Pretty much every time it's been VGA. The resolution of the laptop is very high, but is normally always set at 1024x768. We normally do not have access to the projector settings since it's almost always up in the ceiling somewhere. But I just don't get why other people can just plug and go, but we have to tinker with settings on the laptop every single time. We go into the display settings drag the 1 and 2 around on top of each other to the side of each other, make the 2nd frame the default frame when the projector is defaulting to it and on ad on.
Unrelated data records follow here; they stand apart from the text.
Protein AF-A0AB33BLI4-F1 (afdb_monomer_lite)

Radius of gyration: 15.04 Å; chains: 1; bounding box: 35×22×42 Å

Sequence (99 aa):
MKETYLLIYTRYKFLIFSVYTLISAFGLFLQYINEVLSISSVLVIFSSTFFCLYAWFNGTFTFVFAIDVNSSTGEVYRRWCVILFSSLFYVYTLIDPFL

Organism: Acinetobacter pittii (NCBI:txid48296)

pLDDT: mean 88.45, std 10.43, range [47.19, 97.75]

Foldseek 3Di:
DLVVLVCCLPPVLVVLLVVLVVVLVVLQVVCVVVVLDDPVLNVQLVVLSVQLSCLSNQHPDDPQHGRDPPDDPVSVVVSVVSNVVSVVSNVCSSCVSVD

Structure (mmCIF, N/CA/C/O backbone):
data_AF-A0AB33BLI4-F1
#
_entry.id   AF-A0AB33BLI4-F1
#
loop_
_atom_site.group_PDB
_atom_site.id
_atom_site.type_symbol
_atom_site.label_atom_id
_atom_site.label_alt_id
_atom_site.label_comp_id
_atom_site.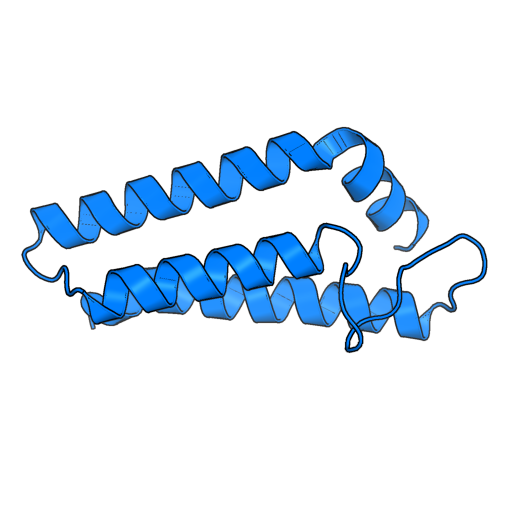label_asym_id
_atom_site.label_entity_id
_atom_site.label_seq_id
_atom_site.pdbx_PDB_ins_code
_atom_site.Cartn_x
_atom_site.Cartn_y
_atom_site.Cartn_z
_atom_site.occupancy
_atom_site.B_iso_or_equiv
_atom_site.auth_seq_id
_atom_site.auth_comp_id
_atom_site.auth_asym_id
_atom_site.auth_atom_id
_atom_site.pdbx_PDB_model_num
ATOM 1 N N . MET A 1 1 ? 7.094 6.817 -17.981 1.00 80.56 1 MET A N 1
ATOM 2 C CA . MET A 1 1 ? 6.387 5.703 -17.299 1.00 80.56 1 MET A CA 1
ATOM 3 C C . MET A 1 1 ? 7.335 4.619 -16.798 1.00 80.56 1 MET A C 1
ATOM 5 O O . MET A 1 1 ? 7.354 4.403 -15.594 1.00 80.56 1 MET A O 1
ATOM 9 N N . LYS A 1 2 ? 8.128 3.955 -17.659 1.00 85.50 2 LYS A N 1
ATOM 10 C CA . LYS A 1 2 ? 9.099 2.925 -17.224 1.00 85.50 2 LYS A CA 1
ATOM 11 C C . LYS A 1 2 ? 10.242 3.510 -16.394 1.00 85.50 2 LYS A C 1
ATOM 13 O O . LYS A 1 2 ? 10.447 3.106 -15.259 1.00 85.50 2 LYS A O 1
ATOM 18 N N . GLU A 1 3 ? 10.924 4.513 -16.940 1.00 86.69 3 GLU A N 1
ATOM 19 C CA . GLU A 1 3 ? 12.009 5.228 -16.254 1.00 86.69 3 GLU A CA 1
ATOM 20 C C . GLU A 1 3 ? 11.536 5.842 -14.937 1.00 86.69 3 GLU A C 1
ATOM 22 O O . GLU A 1 3 ? 12.201 5.719 -13.919 1.00 86.69 3 GLU A O 1
ATOM 27 N N . THR A 1 4 ? 10.334 6.423 -14.937 1.00 86.50 4 THR A N 1
ATOM 28 C CA . THR A 1 4 ? 9.679 6.950 -13.736 1.00 86.50 4 THR A CA 1
ATOM 29 C C . THR A 1 4 ? 9.507 5.870 -12.667 1.00 86.50 4 THR A C 1
ATOM 31 O O . THR A 1 4 ? 9.870 6.092 -11.518 1.00 86.50 4 THR A O 1
ATOM 34 N N . TYR A 1 5 ? 8.997 4.690 -13.040 1.00 86.19 5 TYR A N 1
ATOM 35 C CA . TYR A 1 5 ? 8.852 3.563 -12.119 1.00 86.19 5 TYR A CA 1
ATOM 36 C C . TYR A 1 5 ? 10.205 3.121 -11.551 1.00 86.19 5 TYR A C 1
ATOM 38 O O . TYR A 1 5 ? 10.345 2.997 -10.339 1.00 86.19 5 TYR A O 1
ATOM 46 N N . LEU A 1 6 ? 11.214 2.940 -12.409 1.00 84.56 6 LEU A N 1
ATOM 47 C CA . LEU A 1 6 ? 12.552 2.511 -11.994 1.00 84.56 6 LEU A CA 1
ATOM 48 C C . LEU A 1 6 ? 13.247 3.553 -11.106 1.00 84.56 6 LEU A C 1
ATOM 50 O O . LEU A 1 6 ? 13.882 3.188 -10.118 1.00 84.56 6 LEU A O 1
ATOM 54 N N . LEU A 1 7 ? 13.084 4.846 -11.397 1.00 88.19 7 LEU A N 1
ATOM 55 C CA . LEU A 1 7 ? 13.569 5.940 -10.554 1.00 88.19 7 LEU A CA 1
ATOM 56 C C . LEU A 1 7 ? 12.908 5.902 -9.171 1.00 88.19 7 LEU A C 1
ATOM 58 O O . LEU A 1 7 ? 13.586 6.014 -8.151 1.00 88.19 7 LEU A O 1
ATOM 62 N N . ILE A 1 8 ? 11.587 5.711 -9.131 1.00 86.44 8 ILE A N 1
ATOM 63 C CA . ILE A 1 8 ? 10.834 5.601 -7.881 1.00 86.44 8 ILE A CA 1
ATOM 64 C C . ILE A 1 8 ? 11.290 4.379 -7.076 1.00 86.44 8 ILE A C 1
ATOM 66 O O . ILE A 1 8 ? 11.614 4.499 -5.894 1.00 86.44 8 ILE A O 1
ATOM 70 N N . TYR A 1 9 ? 11.388 3.224 -7.731 1.00 83.69 9 TYR A N 1
ATOM 71 C CA . TYR A 1 9 ? 11.835 1.977 -7.125 1.00 83.69 9 TYR A CA 1
ATOM 72 C C . TYR A 1 9 ? 13.260 2.070 -6.564 1.00 83.69 9 TYR A C 1
ATOM 74 O O . TYR A 1 9 ? 13.516 1.578 -5.472 1.00 83.69 9 TYR A O 1
ATOM 82 N N . THR A 1 10 ? 14.190 2.710 -7.271 1.00 84.62 10 THR A N 1
ATOM 83 C CA . THR A 1 10 ? 15.594 2.795 -6.834 1.00 84.62 10 THR A CA 1
ATOM 84 C C . THR A 1 10 ? 15.812 3.839 -5.744 1.00 84.62 10 THR A C 1
ATOM 86 O O . THR A 1 10 ? 16.524 3.575 -4.779 1.00 84.62 10 THR A O 1
ATOM 89 N N . ARG A 1 11 ? 15.191 5.018 -5.864 1.00 89.69 11 ARG A N 1
ATOM 90 C CA . ARG A 1 11 ? 15.478 6.163 -4.987 1.00 89.69 11 ARG A CA 1
ATOM 91 C C . ARG A 1 11 ? 14.514 6.303 -3.812 1.00 89.69 11 ARG A C 1
ATOM 93 O O . ARG A 1 11 ? 14.906 6.809 -2.766 1.00 89.69 11 ARG A O 1
ATOM 100 N N . TYR A 1 12 ? 13.267 5.864 -3.965 1.00 90.56 12 TYR A N 1
ATOM 101 C CA . TYR A 1 12 ? 12.190 6.154 -3.013 1.00 90.56 12 TYR A CA 1
ATOM 102 C C . TYR A 1 12 ? 11.588 4.905 -2.361 1.00 90.56 12 TYR A C 1
ATOM 104 O O . TYR A 1 12 ? 10.619 5.024 -1.617 1.00 90.56 12 TYR A O 1
ATOM 112 N N . LYS A 1 13 ? 12.176 3.716 -2.554 1.00 87.44 13 LYS A N 1
ATOM 113 C CA . LYS A 1 13 ? 11.715 2.455 -1.940 1.00 87.44 13 LYS A CA 1
ATOM 114 C C . LYS A 1 13 ? 11.451 2.580 -0.438 1.00 87.44 13 LYS A C 1
ATOM 116 O O . LYS A 1 13 ? 10.385 2.217 0.051 1.00 87.44 13 LYS A O 1
ATOM 121 N N . PHE A 1 14 ? 12.428 3.123 0.286 1.00 88.19 14 PHE A N 1
ATOM 122 C CA . PHE A 1 14 ? 12.347 3.292 1.735 1.00 88.19 14 PHE A CA 1
ATOM 123 C C . PHE A 1 14 ? 11.327 4.361 2.147 1.00 88.19 14 PHE A C 1
ATOM 125 O O . PHE A 1 14 ? 10.641 4.209 3.157 1.00 88.19 14 PHE A O 1
ATOM 132 N N . LEU A 1 15 ? 11.186 5.417 1.340 1.00 92.62 15 LEU A N 1
ATOM 133 C CA . LEU A 1 15 ? 10.168 6.439 1.563 1.00 92.62 15 LEU A CA 1
ATOM 134 C C . LEU A 1 15 ? 8.767 5.840 1.406 1.00 92.62 15 LEU A C 1
ATOM 136 O O . LEU A 1 15 ? 7.928 6.036 2.274 1.00 92.62 15 LEU A O 1
ATOM 140 N N . ILE A 1 16 ? 8.536 5.056 0.351 1.00 92.12 16 ILE A N 1
ATOM 141 C CA . ILE A 1 16 ? 7.272 4.347 0.119 1.00 92.12 16 ILE A CA 1
ATOM 142 C C . ILE A 1 16 ? 6.962 3.414 1.292 1.00 92.12 16 ILE A C 1
ATOM 144 O O . ILE A 1 16 ? 5.863 3.476 1.838 1.00 92.12 16 ILE A O 1
ATOM 148 N N . PHE A 1 17 ? 7.937 2.603 1.722 1.00 92.19 17 PHE A N 1
ATOM 149 C CA . PHE A 1 17 ? 7.795 1.744 2.902 1.00 92.19 17 PHE A CA 1
ATOM 150 C C . PHE A 1 17 ? 7.335 2.530 4.133 1.00 92.19 17 PHE A C 1
ATOM 152 O O . PHE A 1 17 ? 6.351 2.171 4.782 1.00 92.19 17 PHE A O 1
ATOM 159 N N . SER A 1 18 ? 8.034 3.628 4.420 1.00 93.88 18 SER A N 1
ATOM 160 C CA . SER A 1 18 ? 7.743 4.492 5.561 1.00 93.88 18 SER A CA 1
ATOM 161 C C . SER A 1 18 ? 6.345 5.106 5.467 1.00 93.88 18 SER A C 1
ATOM 163 O O . SER A 1 18 ? 5.605 5.072 6.443 1.00 93.88 18 SER A O 1
ATOM 165 N N . VAL A 1 19 ? 5.944 5.610 4.294 1.00 95.38 19 VAL A N 1
ATOM 166 C CA . VAL A 1 19 ? 4.624 6.226 4.077 1.00 95.38 19 VAL A CA 1
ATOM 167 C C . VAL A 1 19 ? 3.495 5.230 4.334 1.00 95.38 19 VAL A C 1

It's really pretty frustrating.


----------



## valis (Sep 24, 2004)

have your pressed the function key on the laptop (little blue key on teh bottom right) along with one of the true function keys across the top? Usually f8, sometimes f6; it will usually have a rectangle inside of a rectange signifying that it is going out. If others are coming in and it's working fine, that is most likely the cause.


----------



## daddyslipdisk (Oct 2, 2006)

No we've never done that. I was always under the impression that since the 2nd screen showed on the projector, that it was just a case of the video being configured incorrectly. I'll try that since we have a presentation next Saturday and hope fully that will work.


----------



## MysticEyes (Mar 30, 2002)

From the link I provided:

_c) Use Lptop keys to toggle extenal display - hold down the "Fn Key" and the "Display Key"_


----------



## valis (Sep 24, 2004)

my bad. didn't read the link


----------